Read El invierno del mundo Online

Authors: Ken Follett

El invierno del mundo (118 page)

BOOK: El invierno del mundo
7.98Mb size Format: txt, pdf, ePub
ads

Si saltaba la alarma de forma prematura, Pete el Artero no conseguiría llegar al fortín, y entonces la sección perdería la ventaja del efecto sorpresa.

El camino era largo.

Pete llegó a una esquina y se detuvo. Woody supuso que estaba esperando a que el centinela más cercano abandonase su puesto junto al fortín y se dirigiera al centro del puente.

Los dos francotiradores encontraron un lugar donde ponerse a cubierto.

Woody se arrodilló sobre una pierna e indicó a los demás que hiciesen lo propio. Todos observaron al centinela.

El hombre dio una larga calada al cigarrillo, lo arrojó al suelo, pisoteó la punta para apagarlo y exhaló el humo formando una gran voluta. Luego se puso derecho, se colocó bien sobre el hombro la bandolera del fusil y empezó a caminar.

El centinela del extremo opuesto hizo lo mismo.

Pete recorrió el siguiente bloque de casas y llegó al final de la calle. Entonces se puso a cuatro patas y cruzó la calzada con rapidez. Cuando llegó junto al fortín, se levantó.

Nadie lo había descubierto. Los dos centinelas seguían caminando hacia el centro del puente.

Pete buscó una granada y tiró de la anilla. Esperó unos segundos; Woody imaginó que lo hacía para evitar que los hombres de dentro del fortín tuvieran tiempo de arrojar fuera la granada.

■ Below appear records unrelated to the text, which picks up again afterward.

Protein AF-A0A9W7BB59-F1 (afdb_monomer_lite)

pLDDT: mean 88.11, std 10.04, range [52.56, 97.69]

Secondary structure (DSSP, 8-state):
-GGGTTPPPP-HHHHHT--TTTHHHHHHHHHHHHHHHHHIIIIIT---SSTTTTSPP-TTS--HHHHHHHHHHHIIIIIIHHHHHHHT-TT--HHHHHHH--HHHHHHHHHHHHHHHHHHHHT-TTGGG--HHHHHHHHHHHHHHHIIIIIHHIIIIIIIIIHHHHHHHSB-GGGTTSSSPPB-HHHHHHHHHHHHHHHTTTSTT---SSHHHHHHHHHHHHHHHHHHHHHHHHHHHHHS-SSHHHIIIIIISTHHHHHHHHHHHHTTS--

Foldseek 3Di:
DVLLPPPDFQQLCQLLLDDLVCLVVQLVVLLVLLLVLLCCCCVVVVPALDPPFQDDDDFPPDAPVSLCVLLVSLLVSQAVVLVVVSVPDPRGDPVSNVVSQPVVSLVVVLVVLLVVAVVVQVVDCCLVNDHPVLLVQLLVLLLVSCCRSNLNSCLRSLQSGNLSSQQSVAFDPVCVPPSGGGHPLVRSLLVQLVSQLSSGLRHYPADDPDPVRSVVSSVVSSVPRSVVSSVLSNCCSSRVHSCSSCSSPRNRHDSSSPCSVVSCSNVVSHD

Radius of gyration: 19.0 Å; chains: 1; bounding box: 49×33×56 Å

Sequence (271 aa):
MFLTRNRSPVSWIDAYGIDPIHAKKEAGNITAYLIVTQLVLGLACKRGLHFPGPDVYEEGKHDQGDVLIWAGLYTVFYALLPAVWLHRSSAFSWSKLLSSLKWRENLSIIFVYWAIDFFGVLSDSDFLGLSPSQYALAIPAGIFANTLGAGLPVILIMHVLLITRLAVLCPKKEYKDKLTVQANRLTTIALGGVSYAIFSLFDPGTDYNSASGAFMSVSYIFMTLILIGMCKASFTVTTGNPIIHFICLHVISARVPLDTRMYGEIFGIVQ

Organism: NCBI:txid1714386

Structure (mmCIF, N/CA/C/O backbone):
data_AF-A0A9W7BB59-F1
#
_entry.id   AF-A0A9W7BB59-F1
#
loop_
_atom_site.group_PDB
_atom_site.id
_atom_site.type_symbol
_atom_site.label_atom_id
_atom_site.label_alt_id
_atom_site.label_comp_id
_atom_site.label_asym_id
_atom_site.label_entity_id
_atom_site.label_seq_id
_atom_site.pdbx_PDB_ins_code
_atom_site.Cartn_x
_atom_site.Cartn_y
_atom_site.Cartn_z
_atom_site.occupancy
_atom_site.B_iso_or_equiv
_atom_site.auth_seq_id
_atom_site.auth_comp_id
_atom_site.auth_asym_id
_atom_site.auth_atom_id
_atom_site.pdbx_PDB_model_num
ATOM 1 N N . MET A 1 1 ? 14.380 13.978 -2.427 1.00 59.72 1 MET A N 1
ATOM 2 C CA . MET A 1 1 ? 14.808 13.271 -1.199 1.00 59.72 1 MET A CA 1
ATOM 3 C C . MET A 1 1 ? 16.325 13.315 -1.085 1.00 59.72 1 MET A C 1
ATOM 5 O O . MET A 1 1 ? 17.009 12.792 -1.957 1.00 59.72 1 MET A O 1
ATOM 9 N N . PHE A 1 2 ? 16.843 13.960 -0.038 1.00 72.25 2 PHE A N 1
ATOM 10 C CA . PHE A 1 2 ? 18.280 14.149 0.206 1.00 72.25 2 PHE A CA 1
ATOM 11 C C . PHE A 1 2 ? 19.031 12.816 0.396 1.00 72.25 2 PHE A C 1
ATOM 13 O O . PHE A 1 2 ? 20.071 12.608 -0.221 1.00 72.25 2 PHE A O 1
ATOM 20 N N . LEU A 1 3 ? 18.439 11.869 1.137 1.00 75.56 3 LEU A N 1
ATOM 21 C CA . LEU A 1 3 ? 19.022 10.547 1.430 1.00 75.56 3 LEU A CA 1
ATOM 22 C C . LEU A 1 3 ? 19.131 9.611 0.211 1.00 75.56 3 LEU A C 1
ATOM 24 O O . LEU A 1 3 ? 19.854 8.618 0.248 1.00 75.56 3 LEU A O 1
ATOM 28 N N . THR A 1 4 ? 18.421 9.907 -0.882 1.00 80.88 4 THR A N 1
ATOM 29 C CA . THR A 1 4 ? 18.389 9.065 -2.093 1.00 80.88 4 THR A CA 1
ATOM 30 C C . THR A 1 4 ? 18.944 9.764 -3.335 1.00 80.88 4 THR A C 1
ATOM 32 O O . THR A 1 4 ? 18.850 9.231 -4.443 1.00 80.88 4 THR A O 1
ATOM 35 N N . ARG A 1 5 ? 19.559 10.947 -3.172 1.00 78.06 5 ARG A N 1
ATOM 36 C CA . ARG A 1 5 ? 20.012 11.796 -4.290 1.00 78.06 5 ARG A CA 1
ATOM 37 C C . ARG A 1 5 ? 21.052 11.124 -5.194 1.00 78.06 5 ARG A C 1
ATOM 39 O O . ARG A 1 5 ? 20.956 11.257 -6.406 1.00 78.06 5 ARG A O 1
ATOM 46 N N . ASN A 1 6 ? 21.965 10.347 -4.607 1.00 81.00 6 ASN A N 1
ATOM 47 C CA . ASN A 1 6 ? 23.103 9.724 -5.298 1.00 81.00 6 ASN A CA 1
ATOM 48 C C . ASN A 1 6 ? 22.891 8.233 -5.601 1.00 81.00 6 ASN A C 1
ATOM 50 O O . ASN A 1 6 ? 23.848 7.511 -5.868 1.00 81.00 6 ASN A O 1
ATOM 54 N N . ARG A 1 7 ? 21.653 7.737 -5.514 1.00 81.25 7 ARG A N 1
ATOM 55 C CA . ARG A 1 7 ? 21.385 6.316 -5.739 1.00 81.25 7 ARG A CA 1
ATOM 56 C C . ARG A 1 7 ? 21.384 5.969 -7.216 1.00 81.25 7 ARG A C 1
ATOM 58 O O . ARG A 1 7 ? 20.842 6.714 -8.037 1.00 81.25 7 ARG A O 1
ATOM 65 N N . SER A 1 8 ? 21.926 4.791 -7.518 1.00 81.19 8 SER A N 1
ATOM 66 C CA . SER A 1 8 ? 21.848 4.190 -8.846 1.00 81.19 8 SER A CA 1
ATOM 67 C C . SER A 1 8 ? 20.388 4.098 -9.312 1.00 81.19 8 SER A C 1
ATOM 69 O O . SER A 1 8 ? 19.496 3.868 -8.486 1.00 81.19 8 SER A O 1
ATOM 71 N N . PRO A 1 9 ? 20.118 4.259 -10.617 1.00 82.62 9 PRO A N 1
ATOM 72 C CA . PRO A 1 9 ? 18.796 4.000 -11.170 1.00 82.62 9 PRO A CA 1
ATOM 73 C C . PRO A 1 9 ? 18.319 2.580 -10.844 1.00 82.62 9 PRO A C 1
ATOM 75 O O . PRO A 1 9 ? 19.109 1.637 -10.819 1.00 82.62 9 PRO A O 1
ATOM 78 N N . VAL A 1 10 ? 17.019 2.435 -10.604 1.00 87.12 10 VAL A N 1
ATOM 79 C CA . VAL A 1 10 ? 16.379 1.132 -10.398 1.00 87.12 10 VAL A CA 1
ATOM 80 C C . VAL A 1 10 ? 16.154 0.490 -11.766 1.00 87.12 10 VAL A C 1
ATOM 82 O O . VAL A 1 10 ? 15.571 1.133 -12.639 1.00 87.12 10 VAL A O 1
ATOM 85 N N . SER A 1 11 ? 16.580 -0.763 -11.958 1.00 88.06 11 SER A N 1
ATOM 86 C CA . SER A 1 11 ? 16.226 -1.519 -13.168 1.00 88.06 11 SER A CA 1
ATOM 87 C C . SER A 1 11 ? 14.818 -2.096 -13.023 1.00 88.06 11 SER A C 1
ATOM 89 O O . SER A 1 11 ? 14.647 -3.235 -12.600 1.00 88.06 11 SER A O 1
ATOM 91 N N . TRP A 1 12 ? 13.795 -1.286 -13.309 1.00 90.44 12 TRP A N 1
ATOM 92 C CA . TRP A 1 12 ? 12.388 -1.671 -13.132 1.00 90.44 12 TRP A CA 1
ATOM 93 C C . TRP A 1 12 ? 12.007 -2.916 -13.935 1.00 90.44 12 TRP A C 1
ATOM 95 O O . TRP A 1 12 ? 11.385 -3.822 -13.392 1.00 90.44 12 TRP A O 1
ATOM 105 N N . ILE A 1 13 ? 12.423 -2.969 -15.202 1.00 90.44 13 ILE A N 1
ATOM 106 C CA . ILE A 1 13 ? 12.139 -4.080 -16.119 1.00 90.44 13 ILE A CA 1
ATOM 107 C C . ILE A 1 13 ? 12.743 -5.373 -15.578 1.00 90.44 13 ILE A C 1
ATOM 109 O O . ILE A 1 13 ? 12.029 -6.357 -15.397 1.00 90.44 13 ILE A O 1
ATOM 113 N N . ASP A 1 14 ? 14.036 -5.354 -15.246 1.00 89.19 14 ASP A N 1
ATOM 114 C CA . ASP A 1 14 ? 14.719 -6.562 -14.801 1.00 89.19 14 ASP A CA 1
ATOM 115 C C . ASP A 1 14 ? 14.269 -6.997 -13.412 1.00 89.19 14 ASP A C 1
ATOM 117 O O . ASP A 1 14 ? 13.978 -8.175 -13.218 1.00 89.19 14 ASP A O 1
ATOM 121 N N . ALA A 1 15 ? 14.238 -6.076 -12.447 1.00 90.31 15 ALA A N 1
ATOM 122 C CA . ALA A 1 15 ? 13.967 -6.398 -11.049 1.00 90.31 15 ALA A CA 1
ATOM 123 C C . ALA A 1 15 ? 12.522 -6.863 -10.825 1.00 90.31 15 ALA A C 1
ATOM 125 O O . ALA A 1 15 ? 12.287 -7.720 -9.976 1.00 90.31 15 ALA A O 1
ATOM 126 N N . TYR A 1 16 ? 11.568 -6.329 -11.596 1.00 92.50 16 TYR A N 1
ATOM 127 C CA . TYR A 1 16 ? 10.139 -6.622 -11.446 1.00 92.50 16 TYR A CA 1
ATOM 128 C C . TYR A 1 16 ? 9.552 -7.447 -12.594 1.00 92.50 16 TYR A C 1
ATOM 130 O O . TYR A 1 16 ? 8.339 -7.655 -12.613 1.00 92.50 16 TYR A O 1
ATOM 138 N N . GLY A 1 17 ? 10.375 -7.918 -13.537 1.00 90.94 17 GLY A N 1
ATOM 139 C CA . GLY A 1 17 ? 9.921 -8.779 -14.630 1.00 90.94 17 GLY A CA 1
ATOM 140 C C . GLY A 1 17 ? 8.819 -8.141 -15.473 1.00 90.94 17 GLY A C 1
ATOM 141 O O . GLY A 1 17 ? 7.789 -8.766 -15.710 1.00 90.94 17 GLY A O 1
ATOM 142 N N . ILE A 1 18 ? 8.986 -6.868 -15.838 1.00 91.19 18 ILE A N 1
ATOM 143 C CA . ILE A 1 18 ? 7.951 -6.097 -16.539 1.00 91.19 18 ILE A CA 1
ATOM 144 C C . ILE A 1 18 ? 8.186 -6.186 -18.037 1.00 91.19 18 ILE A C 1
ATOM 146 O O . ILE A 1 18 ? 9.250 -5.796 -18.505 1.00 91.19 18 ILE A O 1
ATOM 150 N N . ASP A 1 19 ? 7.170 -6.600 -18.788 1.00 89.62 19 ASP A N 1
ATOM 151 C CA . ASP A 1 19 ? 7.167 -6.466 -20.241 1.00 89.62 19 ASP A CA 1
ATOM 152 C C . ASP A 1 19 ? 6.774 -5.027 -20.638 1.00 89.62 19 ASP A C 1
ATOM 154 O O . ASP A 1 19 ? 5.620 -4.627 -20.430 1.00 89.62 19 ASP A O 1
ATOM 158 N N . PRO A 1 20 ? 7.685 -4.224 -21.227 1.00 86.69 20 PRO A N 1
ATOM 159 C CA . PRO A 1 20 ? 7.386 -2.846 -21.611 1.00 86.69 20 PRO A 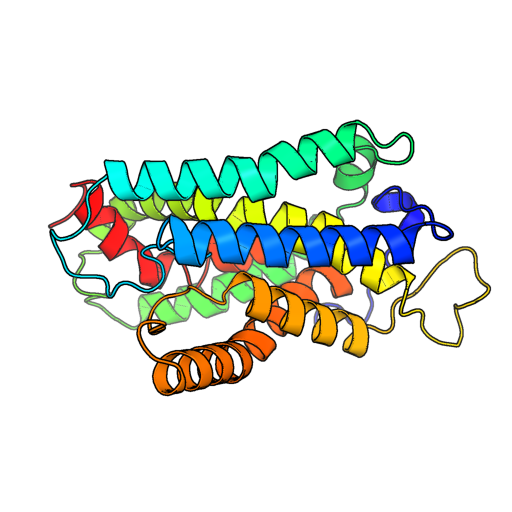CA 1
ATOM 160 C C . PRO A 1 20 ? 6.262 -2.729 -22.646 1.00 86.69 20 PRO A C 1
ATOM 162 O O . PRO A 1 20 ? 5.552 -1.722 -22.652 1.00 86.69 20 PRO A O 1
ATOM 165 N N . ILE A 1 21 ? 6.076 -3.746 -23.497 1.00 88.38 21 ILE A N 1
ATOM 166 C CA . ILE A 1 21 ? 5.046 -3.762 -24.544 1.00 88.38 21 ILE A CA 1
ATOM 167 C C . ILE A 1 21 ? 3.657 -3.826 -23.900 1.00 88.38 21 ILE A C 1
ATOM 169 O O . ILE A 1 21 ? 2.737 -3.107 -24.298 1.00 88.38 21 ILE A O 1
ATOM 173 N N . HIS A 1 22 ? 3.514 -4.646 -22.858 1.00 90.31 22 HIS A N 1
ATOM 174 C CA . HIS A 1 22 ? 2.242 -4.872 -22.177 1.00 90.31 22 HIS A CA 1
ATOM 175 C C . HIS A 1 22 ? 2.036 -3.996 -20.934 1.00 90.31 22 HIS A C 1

Luego rodeó con el brazo la construcción semiesférica y, con cuidado, soltó la granada dentro.

Se oyeron rugir las carabinas de Joe y Mack. El centinela más cercano cayó, pero el otro resultó ileso. El hombre fue muy valiente y, en lugar de darse media vuelta y echar a correr, se arrodilló sobre una pierna y descolgó el fusil. Con todo, fue demasiado lento: las carabinas volvieron a disparar de forma casi simultánea y el centinela cayó sin haber llegado a disparar.

Entonces se oyó el ruido amortiguado de la granada de Pete al explotar dentro del fortín más cercano.

Woody ya había echado a correr a toda velocidad, y los hombres lo seguían de cerca. En cuestión de segundos, llegaron al puente.

El fortín tenía una portezuela baja de madera. Woody la abrió de golpe y entró. En el suelo había tres alemanes uniformados; estaban muertos.

Se dirigió a una de las ranuras y miró por ella. Ace y los cuatro hombres que lo acompañaban estaban cruzando a toda prisa el pequeño puente y, mientras, disparaban sus armas contra el otro fortín. La longitud del puente era solo de unos trescientos metros, pero les sobraba la mitad. Cuando alcanzaron el centro, una ametralladora abrió fuego. Los norteamericanos quedaron atrapados en un estrecho paso sin ninguna posibilidad de ponerse a cubierto. La ametralladora disparaba como loca y, en cuestión de segundos, cayeron los cinco. El arma siguió acribillándolos durante varios segundos más, para asegurarse de que estuvieran muertos y, de paso, de que también lo estuvieran los dos centinelas alemanes.

Cuando el fuego cesó, no se movía nadie.

Todo quedó en silencio.

—Dios Todopoderoso —exclamó Cameron el Zurdo, situado junto a Woody.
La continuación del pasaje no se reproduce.